On Tuesday afternoon Jon pulled me close and whispered soft: “Your Grandpa died. Your dad forwarded his obituary today and the funeral’s tomorrow . . .  in Chicago . . .”

It wasn’t a shock, this bitter-sweet news of the passing of my 95-year-old Grandpa, my step-Grandpa, but the only real Grandparent I’ve ever known.

This passing of old life felt bitter because I’ll never hear Grandpa tell his joke about the salesman with the toothbrush for the 100th time, I’ll never listen to him share what he learned from This Daily Bread in the early AM, never see him hobble-walk into his kitchen at 6am to eat his orange, grapefruit, and toast, and never go bowling with him and his white-haired friends who always got better bowling scores than us 30-somethings.

I’ll never hear him tremble-tell stories about his first wife, Jean, and my Grandma Irma, and his daughter Judy, who all saw Jesus’ face years ago  . . .

But this passing of Grandpa is also sweet, sweet because this I know for sure: my Grandpa W. loved Jesus with his life.

I’ll never forget when Jon and I were young and dating and drove from Minneapolis to Chicago to see Grandpa and my college-going sisters.

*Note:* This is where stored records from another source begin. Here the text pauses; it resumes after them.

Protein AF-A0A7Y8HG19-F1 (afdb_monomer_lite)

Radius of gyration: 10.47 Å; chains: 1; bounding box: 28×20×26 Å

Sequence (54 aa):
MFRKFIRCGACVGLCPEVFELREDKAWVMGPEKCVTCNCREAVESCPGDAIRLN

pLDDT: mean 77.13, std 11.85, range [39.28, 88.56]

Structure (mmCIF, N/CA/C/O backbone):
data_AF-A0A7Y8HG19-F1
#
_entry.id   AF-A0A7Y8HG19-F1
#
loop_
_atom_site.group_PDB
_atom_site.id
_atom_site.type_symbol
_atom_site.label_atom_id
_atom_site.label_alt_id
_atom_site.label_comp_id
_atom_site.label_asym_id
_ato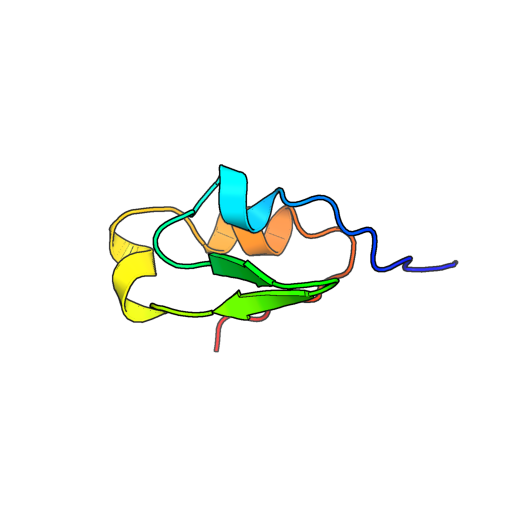m_site.label_entity_id
_atom_site.label_seq_id
_atom_site.pdbx_PDB_ins_code
_atom_site.Cartn_x
_atom_site.Cartn_y
_atom_site.Cartn_z
_atom_site.occupancy
_atom_site.B_iso_or_equiv
_atom_site.auth_seq_id
_atom_site.auth_comp_id
_atom_site.auth_asym_id
_atom_site.auth_atom_id
_atom_site.pdbx_PDB_model_num
ATOM 1 N N . MET A 1 1 ? 14.428 -9.228 -17.308 1.00 43.44 1 MET A N 1
ATOM 2 C CA . MET A 1 1 ? 13.218 -8.444 -16.975 1.00 43.44 1 MET A CA 1
ATOM 3 C C . MET A 1 1 ? 13.175 -8.285 -15.457 1.00 43.44 1 MET A C 1
ATOM 5 O O . MET A 1 1 ? 12.717 -9.178 -14.762 1.00 43.44 1 MET A O 1
ATOM 9 N N . PHE A 1 2 ? 13.802 -7.232 -14.925 1.00 39.28 2 PHE A N 1
ATOM 10 C CA . PHE A 1 2 ? 13.985 -7.046 -13.480 1.00 39.28 2 PHE A CA 1
ATOM 11 C C . PHE A 1 2 ? 12.718 -6.431 -12.871 1.00 39.28 2 PHE A C 1
ATOM 13 O O . PHE A 1 2 ? 12.521 -5.222 -12.964 1.00 39.28 2 PHE A O 1
ATOM 20 N N . ARG A 1 3 ? 11.854 -7.248 -12.251 1.00 49.59 3 ARG A N 1
ATOM 21 C CA . ARG A 1 3 ? 10.774 -6.769 -11.369 1.00 49.59 3 ARG A CA 1
ATOM 22 C C . ARG A 1 3 ? 11.418 -6.181 -10.112 1.00 49.59 3 ARG A C 1
ATOM 24 O O . ARG A 1 3 ? 11.670 -6.870 -9.129 1.00 49.59 3 ARG A O 1
ATOM 31 N N . LYS A 1 4 ? 11.805 -4.911 -10.202 1.00 46.62 4 LYS A N 1
ATOM 32 C CA . LYS A 1 4 ? 12.453 -4.180 -9.117 1.00 46.62 4 LYS A CA 1
ATOM 33 C C . LYS A 1 4 ? 11.362 -3.805 -8.117 1.00 46.62 4 LYS A C 1
ATOM 35 O O . LYS A 1 4 ? 10.454 -3.052 -8.458 1.00 46.62 4 LYS A O 1
ATOM 40 N N . PHE A 1 5 ? 11.440 -4.351 -6.905 1.00 54.62 5 PHE A N 1
ATOM 41 C CA . PHE A 1 5 ? 10.678 -3.862 -5.758 1.00 54.62 5 PHE A CA 1
ATOM 42 C C . PHE A 1 5 ? 11.153 -2.434 -5.469 1.00 54.62 5 PHE A C 1
ATOM 44 O O . PHE A 1 5 ? 12.103 -2.211 -4.726 1.00 54.62 5 PHE A O 1
ATOM 51 N N . ILE A 1 6 ? 10.562 -1.464 -6.161 1.00 62.94 6 ILE A N 1
ATOM 52 C CA . ILE A 1 6 ? 10.781 -0.050 -5.888 1.00 62.94 6 ILE A CA 1
ATOM 53 C C . ILE A 1 6 ? 9.899 0.285 -4.696 1.00 62.94 6 ILE A C 1
ATOM 55 O O . ILE A 1 6 ? 8.697 0.007 -4.715 1.00 62.94 6 ILE A O 1
ATOM 59 N N . ARG A 1 7 ? 10.483 0.919 -3.678 1.00 62.91 7 ARG A N 1
ATOM 60 C CA . ARG A 1 7 ? 9.731 1.562 -2.604 1.00 62.91 7 ARG A CA 1
ATOM 61 C C . ARG A 1 7 ? 8.971 2.761 -3.188 1.00 62.91 7 ARG A C 1
ATOM 63 O O . ARG A 1 7 ? 9.412 3.896 -3.069 1.00 62.91 7 ARG A O 1
ATOM 70 N N . CYS A 1 8 ? 7.873 2.506 -3.901 1.00 73.12 8 CYS A N 1
ATOM 71 C CA . CYS A 1 8 ? 7.111 3.560 -4.572 1.00 73.12 8 CYS A CA 1
ATOM 72 C C . CYS A 1 8 ? 6.135 4.261 -3.622 1.00 73.12 8 CYS A C 1
ATOM 74 O O . CYS A 1 8 ? 5.759 5.397 -3.873 1.00 73.12 8 CYS A O 1
ATOM 76 N N . GLY A 1 9 ? 5.717 3.591 -2.539 1.00 74.19 9 GLY A N 1
ATOM 77 C CA . GLY A 1 9 ? 4.753 4.140 -1.583 1.00 74.19 9 GLY A CA 1
ATOM 78 C C . GLY A 1 9 ? 3.335 4.328 -2.139 1.00 74.19 9 GLY A C 1
ATOM 79 O O . GLY A 1 9 ? 2.487 4.852 -1.427 1.00 74.19 9 GLY A O 1
ATOM 80 N N . ALA A 1 10 ? 3.048 3.877 -3.367 1.00 81.88 10 ALA A N 1
ATOM 81 C CA . ALA A 1 10 ? 1.744 4.060 -4.008 1.00 81.88 10 ALA A CA 1
ATOM 82 C C . ALA A 1 10 ? 0.602 3.412 -3.213 1.00 81.88 10 ALA A C 1
ATOM 84 O O . ALA A 1 10 ? -0.459 4.007 -3.077 1.00 81.88 10 ALA A O 1
ATOM 85 N N . CYS A 1 11 ? 0.831 2.239 -2.617 1.00 84.81 11 CYS A N 1
ATOM 86 C CA . CYS A 1 11 ? -0.166 1.570 -1.778 1.00 84.81 11 CYS A CA 1
ATOM 87 C C . CYS A 1 11 ? -0.534 2.377 -0.524 1.00 84.81 11 CYS A C 1
ATOM 89 O O . CYS A 1 11 ? -1.700 2.407 -0.151 1.00 84.81 11 CYS A O 1
ATOM 91 N N . VAL A 1 12 ? 0.424 3.084 0.081 1.00 85.31 12 VAL A N 1
ATOM 92 C CA . VAL A 1 12 ? 0.174 3.958 1.240 1.00 85.31 12 VAL A CA 1
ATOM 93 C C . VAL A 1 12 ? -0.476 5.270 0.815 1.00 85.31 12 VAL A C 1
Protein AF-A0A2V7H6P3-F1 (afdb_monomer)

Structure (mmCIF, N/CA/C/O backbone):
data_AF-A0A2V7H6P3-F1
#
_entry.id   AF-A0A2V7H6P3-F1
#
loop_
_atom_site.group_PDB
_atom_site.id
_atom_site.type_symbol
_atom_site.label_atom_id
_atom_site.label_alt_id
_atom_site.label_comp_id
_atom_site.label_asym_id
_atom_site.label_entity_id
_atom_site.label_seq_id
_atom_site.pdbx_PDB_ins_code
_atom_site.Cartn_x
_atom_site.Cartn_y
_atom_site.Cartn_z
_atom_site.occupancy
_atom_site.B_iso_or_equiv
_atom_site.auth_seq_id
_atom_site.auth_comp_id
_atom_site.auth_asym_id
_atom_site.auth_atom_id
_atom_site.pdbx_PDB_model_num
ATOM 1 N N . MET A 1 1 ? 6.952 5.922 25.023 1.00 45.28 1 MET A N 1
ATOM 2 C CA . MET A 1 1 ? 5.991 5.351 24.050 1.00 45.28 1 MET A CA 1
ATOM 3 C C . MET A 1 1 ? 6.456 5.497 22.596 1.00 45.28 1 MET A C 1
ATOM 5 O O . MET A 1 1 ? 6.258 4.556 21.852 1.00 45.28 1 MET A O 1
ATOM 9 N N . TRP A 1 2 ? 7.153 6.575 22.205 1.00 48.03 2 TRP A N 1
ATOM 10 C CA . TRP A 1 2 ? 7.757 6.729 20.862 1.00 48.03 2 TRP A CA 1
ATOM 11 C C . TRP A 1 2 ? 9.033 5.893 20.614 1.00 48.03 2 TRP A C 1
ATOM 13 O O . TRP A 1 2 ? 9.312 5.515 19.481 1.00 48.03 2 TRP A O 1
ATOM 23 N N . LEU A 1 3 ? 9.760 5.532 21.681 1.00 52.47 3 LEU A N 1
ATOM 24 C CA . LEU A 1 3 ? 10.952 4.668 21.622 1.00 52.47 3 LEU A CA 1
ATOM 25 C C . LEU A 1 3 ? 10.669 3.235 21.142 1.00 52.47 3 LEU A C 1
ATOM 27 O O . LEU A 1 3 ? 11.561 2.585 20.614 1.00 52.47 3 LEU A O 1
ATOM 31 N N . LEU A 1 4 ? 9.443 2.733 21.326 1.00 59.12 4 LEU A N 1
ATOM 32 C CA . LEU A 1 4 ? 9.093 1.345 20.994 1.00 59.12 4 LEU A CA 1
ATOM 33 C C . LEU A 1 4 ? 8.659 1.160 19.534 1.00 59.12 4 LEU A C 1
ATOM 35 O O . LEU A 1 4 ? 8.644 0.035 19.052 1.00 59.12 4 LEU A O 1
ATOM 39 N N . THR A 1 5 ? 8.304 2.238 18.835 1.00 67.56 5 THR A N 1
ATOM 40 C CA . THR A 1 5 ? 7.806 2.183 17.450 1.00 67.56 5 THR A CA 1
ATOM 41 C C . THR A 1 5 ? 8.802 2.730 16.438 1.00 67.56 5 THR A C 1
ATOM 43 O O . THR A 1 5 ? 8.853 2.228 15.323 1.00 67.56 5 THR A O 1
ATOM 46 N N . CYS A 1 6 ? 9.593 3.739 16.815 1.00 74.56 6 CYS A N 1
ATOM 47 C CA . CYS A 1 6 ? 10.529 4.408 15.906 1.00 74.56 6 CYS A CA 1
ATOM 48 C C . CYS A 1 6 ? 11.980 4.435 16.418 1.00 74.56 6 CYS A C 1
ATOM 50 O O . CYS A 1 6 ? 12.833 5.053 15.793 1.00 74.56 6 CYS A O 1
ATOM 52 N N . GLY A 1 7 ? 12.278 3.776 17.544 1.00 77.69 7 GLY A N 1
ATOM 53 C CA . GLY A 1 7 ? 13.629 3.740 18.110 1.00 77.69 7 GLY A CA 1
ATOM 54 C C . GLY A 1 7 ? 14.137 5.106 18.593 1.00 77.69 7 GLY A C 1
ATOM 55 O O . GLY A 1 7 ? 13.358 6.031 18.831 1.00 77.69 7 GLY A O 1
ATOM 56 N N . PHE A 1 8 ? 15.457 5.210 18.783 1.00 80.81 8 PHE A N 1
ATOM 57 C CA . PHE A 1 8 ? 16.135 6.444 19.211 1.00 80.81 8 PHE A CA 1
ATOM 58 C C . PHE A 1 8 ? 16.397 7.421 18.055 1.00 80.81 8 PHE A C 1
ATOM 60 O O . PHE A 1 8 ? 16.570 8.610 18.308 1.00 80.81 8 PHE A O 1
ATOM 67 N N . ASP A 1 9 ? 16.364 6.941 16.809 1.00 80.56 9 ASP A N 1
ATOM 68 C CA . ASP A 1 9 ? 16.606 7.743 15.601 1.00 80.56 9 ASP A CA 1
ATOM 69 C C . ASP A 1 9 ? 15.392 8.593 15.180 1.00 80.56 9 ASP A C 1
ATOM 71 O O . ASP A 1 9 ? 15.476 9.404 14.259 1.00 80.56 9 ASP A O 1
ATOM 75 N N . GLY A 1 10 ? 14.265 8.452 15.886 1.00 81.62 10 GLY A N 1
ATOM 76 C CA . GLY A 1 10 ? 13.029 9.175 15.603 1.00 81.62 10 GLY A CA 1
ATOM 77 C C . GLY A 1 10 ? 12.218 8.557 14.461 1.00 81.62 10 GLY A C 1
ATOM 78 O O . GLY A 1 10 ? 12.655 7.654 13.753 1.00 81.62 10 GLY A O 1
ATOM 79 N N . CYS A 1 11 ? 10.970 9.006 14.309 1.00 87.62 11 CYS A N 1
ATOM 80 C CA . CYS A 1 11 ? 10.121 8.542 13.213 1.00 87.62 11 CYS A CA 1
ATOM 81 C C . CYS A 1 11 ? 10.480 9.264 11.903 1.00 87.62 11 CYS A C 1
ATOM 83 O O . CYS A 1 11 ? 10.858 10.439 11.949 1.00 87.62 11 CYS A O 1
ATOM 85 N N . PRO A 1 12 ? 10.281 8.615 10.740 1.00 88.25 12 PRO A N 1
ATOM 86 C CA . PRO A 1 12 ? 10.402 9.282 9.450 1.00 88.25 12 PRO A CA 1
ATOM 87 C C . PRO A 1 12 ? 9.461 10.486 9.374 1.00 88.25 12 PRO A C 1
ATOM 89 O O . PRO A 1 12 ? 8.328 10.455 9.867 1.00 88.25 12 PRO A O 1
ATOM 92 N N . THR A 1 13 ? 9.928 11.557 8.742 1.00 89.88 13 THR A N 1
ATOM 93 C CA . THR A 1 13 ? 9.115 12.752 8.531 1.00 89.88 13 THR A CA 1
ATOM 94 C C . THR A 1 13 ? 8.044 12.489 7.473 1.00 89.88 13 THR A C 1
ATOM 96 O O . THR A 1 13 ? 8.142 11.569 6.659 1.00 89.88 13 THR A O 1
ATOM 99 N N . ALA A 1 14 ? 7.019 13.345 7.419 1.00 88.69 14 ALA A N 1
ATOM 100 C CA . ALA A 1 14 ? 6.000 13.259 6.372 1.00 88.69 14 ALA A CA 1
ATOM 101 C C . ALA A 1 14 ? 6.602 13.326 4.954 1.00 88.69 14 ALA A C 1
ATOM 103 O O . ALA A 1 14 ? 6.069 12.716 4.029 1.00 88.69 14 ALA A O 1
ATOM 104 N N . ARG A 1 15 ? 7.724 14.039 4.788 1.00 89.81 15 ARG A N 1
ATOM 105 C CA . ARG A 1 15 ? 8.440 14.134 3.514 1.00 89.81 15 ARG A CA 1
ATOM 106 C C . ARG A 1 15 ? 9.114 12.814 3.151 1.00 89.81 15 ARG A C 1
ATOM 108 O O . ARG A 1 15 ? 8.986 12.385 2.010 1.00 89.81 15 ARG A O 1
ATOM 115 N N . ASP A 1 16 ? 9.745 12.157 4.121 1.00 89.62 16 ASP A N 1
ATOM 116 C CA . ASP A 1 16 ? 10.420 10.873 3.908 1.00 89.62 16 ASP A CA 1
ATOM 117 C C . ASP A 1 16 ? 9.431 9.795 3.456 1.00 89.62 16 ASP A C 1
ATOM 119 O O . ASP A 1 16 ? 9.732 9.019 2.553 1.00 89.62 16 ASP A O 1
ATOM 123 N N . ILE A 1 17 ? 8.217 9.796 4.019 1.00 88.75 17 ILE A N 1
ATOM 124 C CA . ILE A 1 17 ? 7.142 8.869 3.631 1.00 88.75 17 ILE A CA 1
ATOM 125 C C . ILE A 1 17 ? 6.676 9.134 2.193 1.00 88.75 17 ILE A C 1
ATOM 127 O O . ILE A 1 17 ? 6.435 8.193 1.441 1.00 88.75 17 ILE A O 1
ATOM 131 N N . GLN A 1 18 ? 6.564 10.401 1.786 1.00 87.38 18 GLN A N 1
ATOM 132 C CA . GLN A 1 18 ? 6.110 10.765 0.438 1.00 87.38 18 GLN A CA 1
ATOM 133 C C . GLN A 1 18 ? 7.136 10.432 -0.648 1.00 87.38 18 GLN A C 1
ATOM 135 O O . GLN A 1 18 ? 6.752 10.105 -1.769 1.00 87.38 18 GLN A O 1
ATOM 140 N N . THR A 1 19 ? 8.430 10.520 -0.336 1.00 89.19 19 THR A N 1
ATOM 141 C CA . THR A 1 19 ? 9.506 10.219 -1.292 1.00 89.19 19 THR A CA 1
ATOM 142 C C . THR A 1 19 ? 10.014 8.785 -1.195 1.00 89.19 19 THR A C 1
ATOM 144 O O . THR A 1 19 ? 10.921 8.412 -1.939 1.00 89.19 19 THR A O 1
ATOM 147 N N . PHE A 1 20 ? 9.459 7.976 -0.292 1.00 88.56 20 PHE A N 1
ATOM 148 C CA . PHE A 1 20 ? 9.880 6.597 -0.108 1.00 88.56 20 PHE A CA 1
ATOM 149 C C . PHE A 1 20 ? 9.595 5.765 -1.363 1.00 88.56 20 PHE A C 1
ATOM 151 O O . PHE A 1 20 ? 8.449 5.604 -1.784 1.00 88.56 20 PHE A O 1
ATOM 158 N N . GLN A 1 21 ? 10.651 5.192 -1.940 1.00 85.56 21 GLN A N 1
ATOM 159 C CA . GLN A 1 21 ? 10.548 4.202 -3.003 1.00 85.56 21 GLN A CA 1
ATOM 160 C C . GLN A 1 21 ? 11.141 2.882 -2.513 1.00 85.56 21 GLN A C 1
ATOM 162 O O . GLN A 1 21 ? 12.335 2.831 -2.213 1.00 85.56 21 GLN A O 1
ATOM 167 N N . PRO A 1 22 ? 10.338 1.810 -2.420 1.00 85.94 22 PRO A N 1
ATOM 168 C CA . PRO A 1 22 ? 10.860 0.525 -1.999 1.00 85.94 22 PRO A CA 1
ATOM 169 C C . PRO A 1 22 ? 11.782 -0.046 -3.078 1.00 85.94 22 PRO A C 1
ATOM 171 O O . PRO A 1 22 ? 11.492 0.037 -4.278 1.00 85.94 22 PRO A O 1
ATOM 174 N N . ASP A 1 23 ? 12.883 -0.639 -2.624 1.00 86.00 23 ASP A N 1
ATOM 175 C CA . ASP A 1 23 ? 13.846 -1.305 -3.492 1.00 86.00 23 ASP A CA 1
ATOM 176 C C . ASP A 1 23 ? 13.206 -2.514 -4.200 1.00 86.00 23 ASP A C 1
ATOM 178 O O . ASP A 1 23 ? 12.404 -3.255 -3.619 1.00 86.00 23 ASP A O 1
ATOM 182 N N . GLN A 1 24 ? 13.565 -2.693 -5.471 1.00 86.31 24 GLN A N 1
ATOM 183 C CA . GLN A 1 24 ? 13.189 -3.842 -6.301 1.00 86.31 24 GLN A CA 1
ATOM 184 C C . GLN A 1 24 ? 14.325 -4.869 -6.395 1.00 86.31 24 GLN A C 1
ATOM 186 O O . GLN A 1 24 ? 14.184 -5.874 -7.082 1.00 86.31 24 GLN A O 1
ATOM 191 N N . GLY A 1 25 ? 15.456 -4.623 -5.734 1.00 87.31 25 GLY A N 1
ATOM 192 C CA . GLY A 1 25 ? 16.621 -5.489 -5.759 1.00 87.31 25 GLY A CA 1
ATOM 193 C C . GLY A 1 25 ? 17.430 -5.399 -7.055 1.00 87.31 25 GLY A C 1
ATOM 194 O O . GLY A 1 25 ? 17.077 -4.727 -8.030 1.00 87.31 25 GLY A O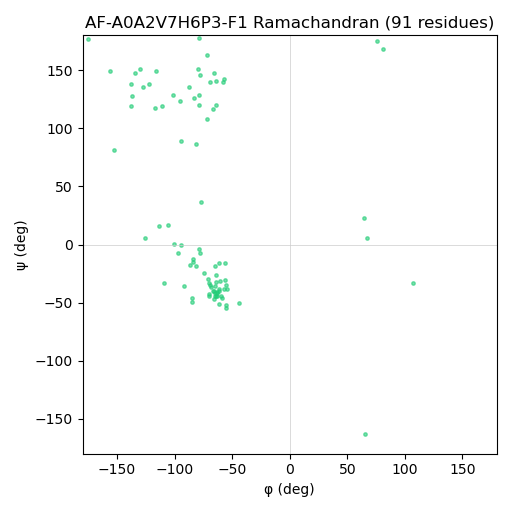 1
ATOM 195 N N . GLY A 1 26 ? 18.558 -6.109 -7.068 1.00 89.19 26 GLY A N 1
ATOM 196 C CA . GLY A 1 26 ? 19.502 -6.105 -8.187 1.00 89.19 26 GLY A CA 1
ATOM 197 C C . GLY A 1 26 ? 19.030 -6.969 -9.359 1.00 89.19 26 GLY A C 1
ATOM 198 O O . GLY A 1 26 ? 18.431 -8.021 -9.161 1.00 89.19 26 GLY A O 1
ATOM 199 N N . ARG A 1 27 ? 19.321 -6.572 -10.602 1.00 90.75 27 ARG A N 1
ATOM 200 C CA . ARG A 1 27 ? 19.003 -7.360 -11.810 1.00 90.75 27 ARG A CA 1
ATOM 201 C C . ARG A 1 27 ? 20.248 -8.088 -12.313 1.00 90.75 27 ARG A C 1
ATOM 203 O O . ARG A 1 27 ? 21.270 -7.450 -12.537 1.00 90.75 27 ARG A O 1
ATOM 210 N N . ILE A 1 28 ? 20.142 -9.395 -12.548 1.00 93.62 28 ILE A N 1
ATOM 211 C CA . ILE A 1 28 ? 21.184 -10.199 -13.201 1.00 93.62 28 ILE A CA 1
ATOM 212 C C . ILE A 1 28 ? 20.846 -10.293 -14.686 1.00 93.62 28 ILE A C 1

And that weekend while I slept on my sisters’ apartment floor in Wheaton, Jon stayed up late in Grandpa’s condo, playing him in chess, and getting beat over and over again while he “waited for your Grandpa to have a senior moment! He never had one!” And Jon woke up at 5am and rolled out of that creaky sofa bed and sat with Grandpa as he opened his Bible and read Our Daily Bread and talked about his Savior-God, talked about how he couldn’t wait to go to heaven and see Him face-to-face.

I’ll never forget the letters Grandpa sent over the years, one-after-another, writing in his wobbly script that he was “praying every day for you and your family, and I love you very much.”

When he finally lost his driver’s license, and he moved out of his West Chicago condo and into his son’s house, he left nothing behind because he’d given it all away. At the end of life, Grandpa’s treasure was in the unseen, the eternal, not the temporal, where moth and rust destroy and thieves break in and steal.

That’s what I remember most about my Grandpa: Christ was his treasure, his life, his Everything.
And the older he got, the more he breathed Jesus.

And this is my prayer: that I may follow in the foot-steps of my Grandpa, knowing and loving Jesus more than Life.

And this is my hope: “Truly, truly, I say to you, whoever hears my word and believes him who sent me has eternal life. He does not come into judgment, but has passed from death to life.”

And this is my peace: “You have sorrow now, but I will see you again, and your hearts will rejoice, and no one will take your joy from you.”